If you want to try the full project locally, you can download the complete example from GitHub: Download Full Example.

That version includes the seed data, the tool definitions, the system prompt, and the small UI used in this post, so you can run it, tweak it, and extend it with your own queries or even a different dataset.

Conclusion

This project is intentionally small, but it shows the core idea behind a lot of useful AI agents. The value does not come from building a huge system or some overly complicated orchestration layer. It comes from giving the model a clear job, a small set of useful tools, and a workflow that lets it inspect real data before answering.

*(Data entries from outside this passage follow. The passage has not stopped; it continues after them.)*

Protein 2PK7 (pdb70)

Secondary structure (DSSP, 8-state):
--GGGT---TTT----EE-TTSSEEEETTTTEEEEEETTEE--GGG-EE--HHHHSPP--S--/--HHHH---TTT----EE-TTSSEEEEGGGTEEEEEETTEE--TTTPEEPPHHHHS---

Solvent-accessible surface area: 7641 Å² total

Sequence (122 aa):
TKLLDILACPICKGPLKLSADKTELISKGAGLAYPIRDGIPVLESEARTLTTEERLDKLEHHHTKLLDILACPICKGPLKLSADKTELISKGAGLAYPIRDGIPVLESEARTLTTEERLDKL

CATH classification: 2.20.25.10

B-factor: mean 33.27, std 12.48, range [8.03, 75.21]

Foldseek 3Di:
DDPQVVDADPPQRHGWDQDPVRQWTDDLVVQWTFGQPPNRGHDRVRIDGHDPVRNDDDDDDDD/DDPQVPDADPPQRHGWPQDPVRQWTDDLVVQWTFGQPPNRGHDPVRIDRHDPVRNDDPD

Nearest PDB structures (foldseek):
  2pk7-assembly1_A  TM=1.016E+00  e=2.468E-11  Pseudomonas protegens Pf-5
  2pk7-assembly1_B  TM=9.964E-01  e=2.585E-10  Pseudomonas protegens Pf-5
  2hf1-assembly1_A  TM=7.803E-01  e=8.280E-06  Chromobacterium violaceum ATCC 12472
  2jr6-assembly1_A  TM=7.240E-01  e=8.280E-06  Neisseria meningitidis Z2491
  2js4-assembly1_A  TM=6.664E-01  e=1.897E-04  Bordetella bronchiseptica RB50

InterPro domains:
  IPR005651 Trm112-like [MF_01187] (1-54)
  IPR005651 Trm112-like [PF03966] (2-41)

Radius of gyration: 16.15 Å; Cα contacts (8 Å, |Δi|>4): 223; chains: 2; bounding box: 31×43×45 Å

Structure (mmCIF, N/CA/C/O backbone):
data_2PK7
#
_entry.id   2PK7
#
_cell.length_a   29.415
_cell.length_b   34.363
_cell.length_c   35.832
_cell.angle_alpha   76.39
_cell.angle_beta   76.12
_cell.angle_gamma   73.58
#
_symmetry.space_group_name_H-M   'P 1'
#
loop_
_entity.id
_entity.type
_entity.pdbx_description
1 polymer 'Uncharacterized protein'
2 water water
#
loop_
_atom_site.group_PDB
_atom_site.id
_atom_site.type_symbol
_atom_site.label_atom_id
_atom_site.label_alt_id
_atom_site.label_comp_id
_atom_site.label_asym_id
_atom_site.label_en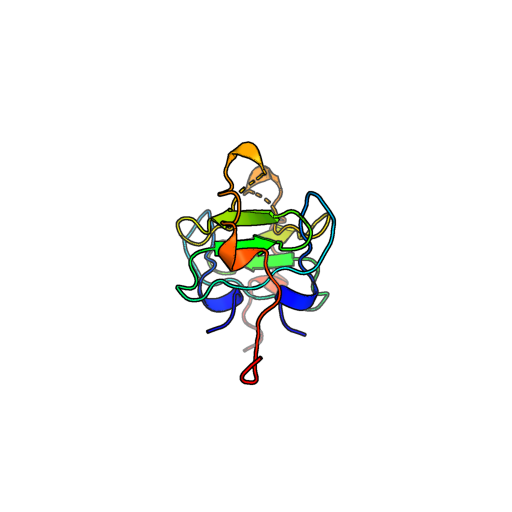tity_id
_atom_site.label_seq_id
_atom_site.pdbx_PDB_ins_code
_atom_site.Cartn_x
_atom_site.Cartn_y
_atom_site.Cartn_z
_atom_site.occupancy
_atom_site.B_iso_or_equiv
_atom_site.auth_seq_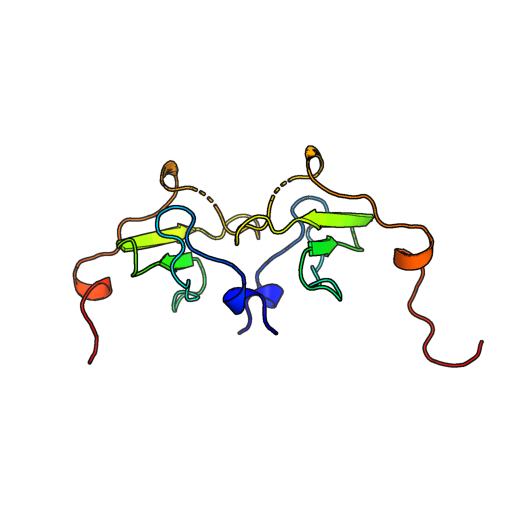id
_atom_site.auth_comp_id
_atom_site.auth_asym_id
_atom_site.auth_atom_id
_atom_site.pdbx_PDB_model_num
ATOM 1 N N . THR A 1 3 ? 4.155 -16.861 -4.490 1.00 65.69 3 THR A N 1
ATOM 2 C CA . THR A 1 3 ? 4.941 -15.839 -5.239 1.00 67.11 3 THR A CA 1
ATOM 3 C C . THR A 1 3 ? 5.063 -14.563 -4.405 1.00 64.55 3 THR A C 1
ATOM 4 O O . THR A 1 3 ? 4.255 -14.327 -3.508 1.00 64.62 3 THR A O 1
ATOM 6 N N . LYS A 1 4 ? 6.073 -13.748 -4.711 1.00 55.45 4 LYS A N 1
ATOM 7 C CA . LYS A 1 4 ? 6.344 -12.501 -3.992 1.00 49.55 4 LYS A CA 1
ATOM 8 C C . LYS A 1 4 ? 5.116 -11.640 -3.687 1.00 44.09 4 LYS A C 1
ATOM 9 O O . LYS A 1 4 ? 4.083 -11.740 -4.350 1.00 41.78 4 LYS A O 1
ATOM 11 N N . LEU A 1 5 ? 5.254 -10.785 -2.677 1.00 38.41 5 LEU A N 1
ATOM 12 C CA . LEU A 1 5 ? 4.186 -9.889 -2.229 1.00 36.08 5 LEU A CA 1
ATOM 13 C C . LEU A 1 5 ? 3.793 -8.832 -3.272 1.00 37.03 5 LEU A C 1
ATOM 14 O O . LEU A 1 5 ? 2.604 -8.567 -3.484 1.00 38.10 5 LEU A O 1
ATOM 19 N N . LEU A 1 6 ? 4.795 -8.241 -3.919 1.00 35.00 6 LEU A N 1
ATOM 20 C CA . LEU A 1 6 ? 4.579 -7.219 -4.940 1.00 37.38 6 LEU A CA 1
ATOM 21 C C . LEU A 1 6 ? 3.716 -7.690 -6.105 1.00 42.30 6 LEU A C 1
ATOM 22 O O . LEU A 1 6 ? 3.225 -6.866 -6.877 1.00 42.66 6 LEU A O 1
ATOM 27 N N . ASP A 1 7 ? 3.552 -9.003 -6.253 1.00 42.21 7 ASP A N 1
ATOM 28 C CA . ASP A 1 7 ? 2.737 -9.537 -7.343 1.00 38.88 7 ASP A CA 1
ATOM 29 C C . ASP A 1 7 ? 1.270 -9.491 -6.952 1.00 39.05 7 ASP A C 1
ATOM 30 O O . ASP A 1 7 ? 0.385 -9.504 -7.807 1.00 43.08 7 ASP A O 1
ATOM 35 N N . ILE A 1 8 ? 1.026 -9.451 -5.648 1.00 38.45 8 ILE A N 1
ATOM 36 C CA . ILE A 1 8 ? -0.326 -9.455 -5.113 1.00 35.94 8 ILE A CA 1
ATOM 37 C C . ILE A 1 8 ? -0.875 -8.085 -4.763 1.00 33.14 8 ILE A C 1
ATOM 38 O O . ILE A 1 8 ? -2.087 -7.870 -4.774 1.00 36.15 8 ILE A O 1
ATOM 43 N N . LEU A 1 9 ? 0.015 -7.160 -4.444 1.00 31.04 9 LEU A N 1
ATOM 44 C CA . LEU A 1 9 ? -0.407 -5.826 -4.071 1.00 29.49 9 LEU A CA 1
ATOM 45 C C . LEU A 1 9 ? -0.683 -4.949 -5.292 1.00 31.70 9 LEU A C 1
ATOM 46 O O . LEU A 1 9 ? -0.010 -5.066 -6.306 1.00 31.57 9 LEU A O 1
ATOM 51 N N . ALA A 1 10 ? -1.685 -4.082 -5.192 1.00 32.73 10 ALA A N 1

A SQL analyst agent is a really good starting point because the feedback loop is tight. The model checks the schema, writes a query, sees the result, and adjusts if needed. Once that pattern is working, you can take it much further by adding query safety checks, supporting more databases, streaming steps to the UI, or even generating charts and reports.

If you’re learning how to build agents, this is exactly the kind of example worth building yourself. It’s simple enough to understand from start to finish, but still realistic enough to teach the habits that actually matter in bigger systems.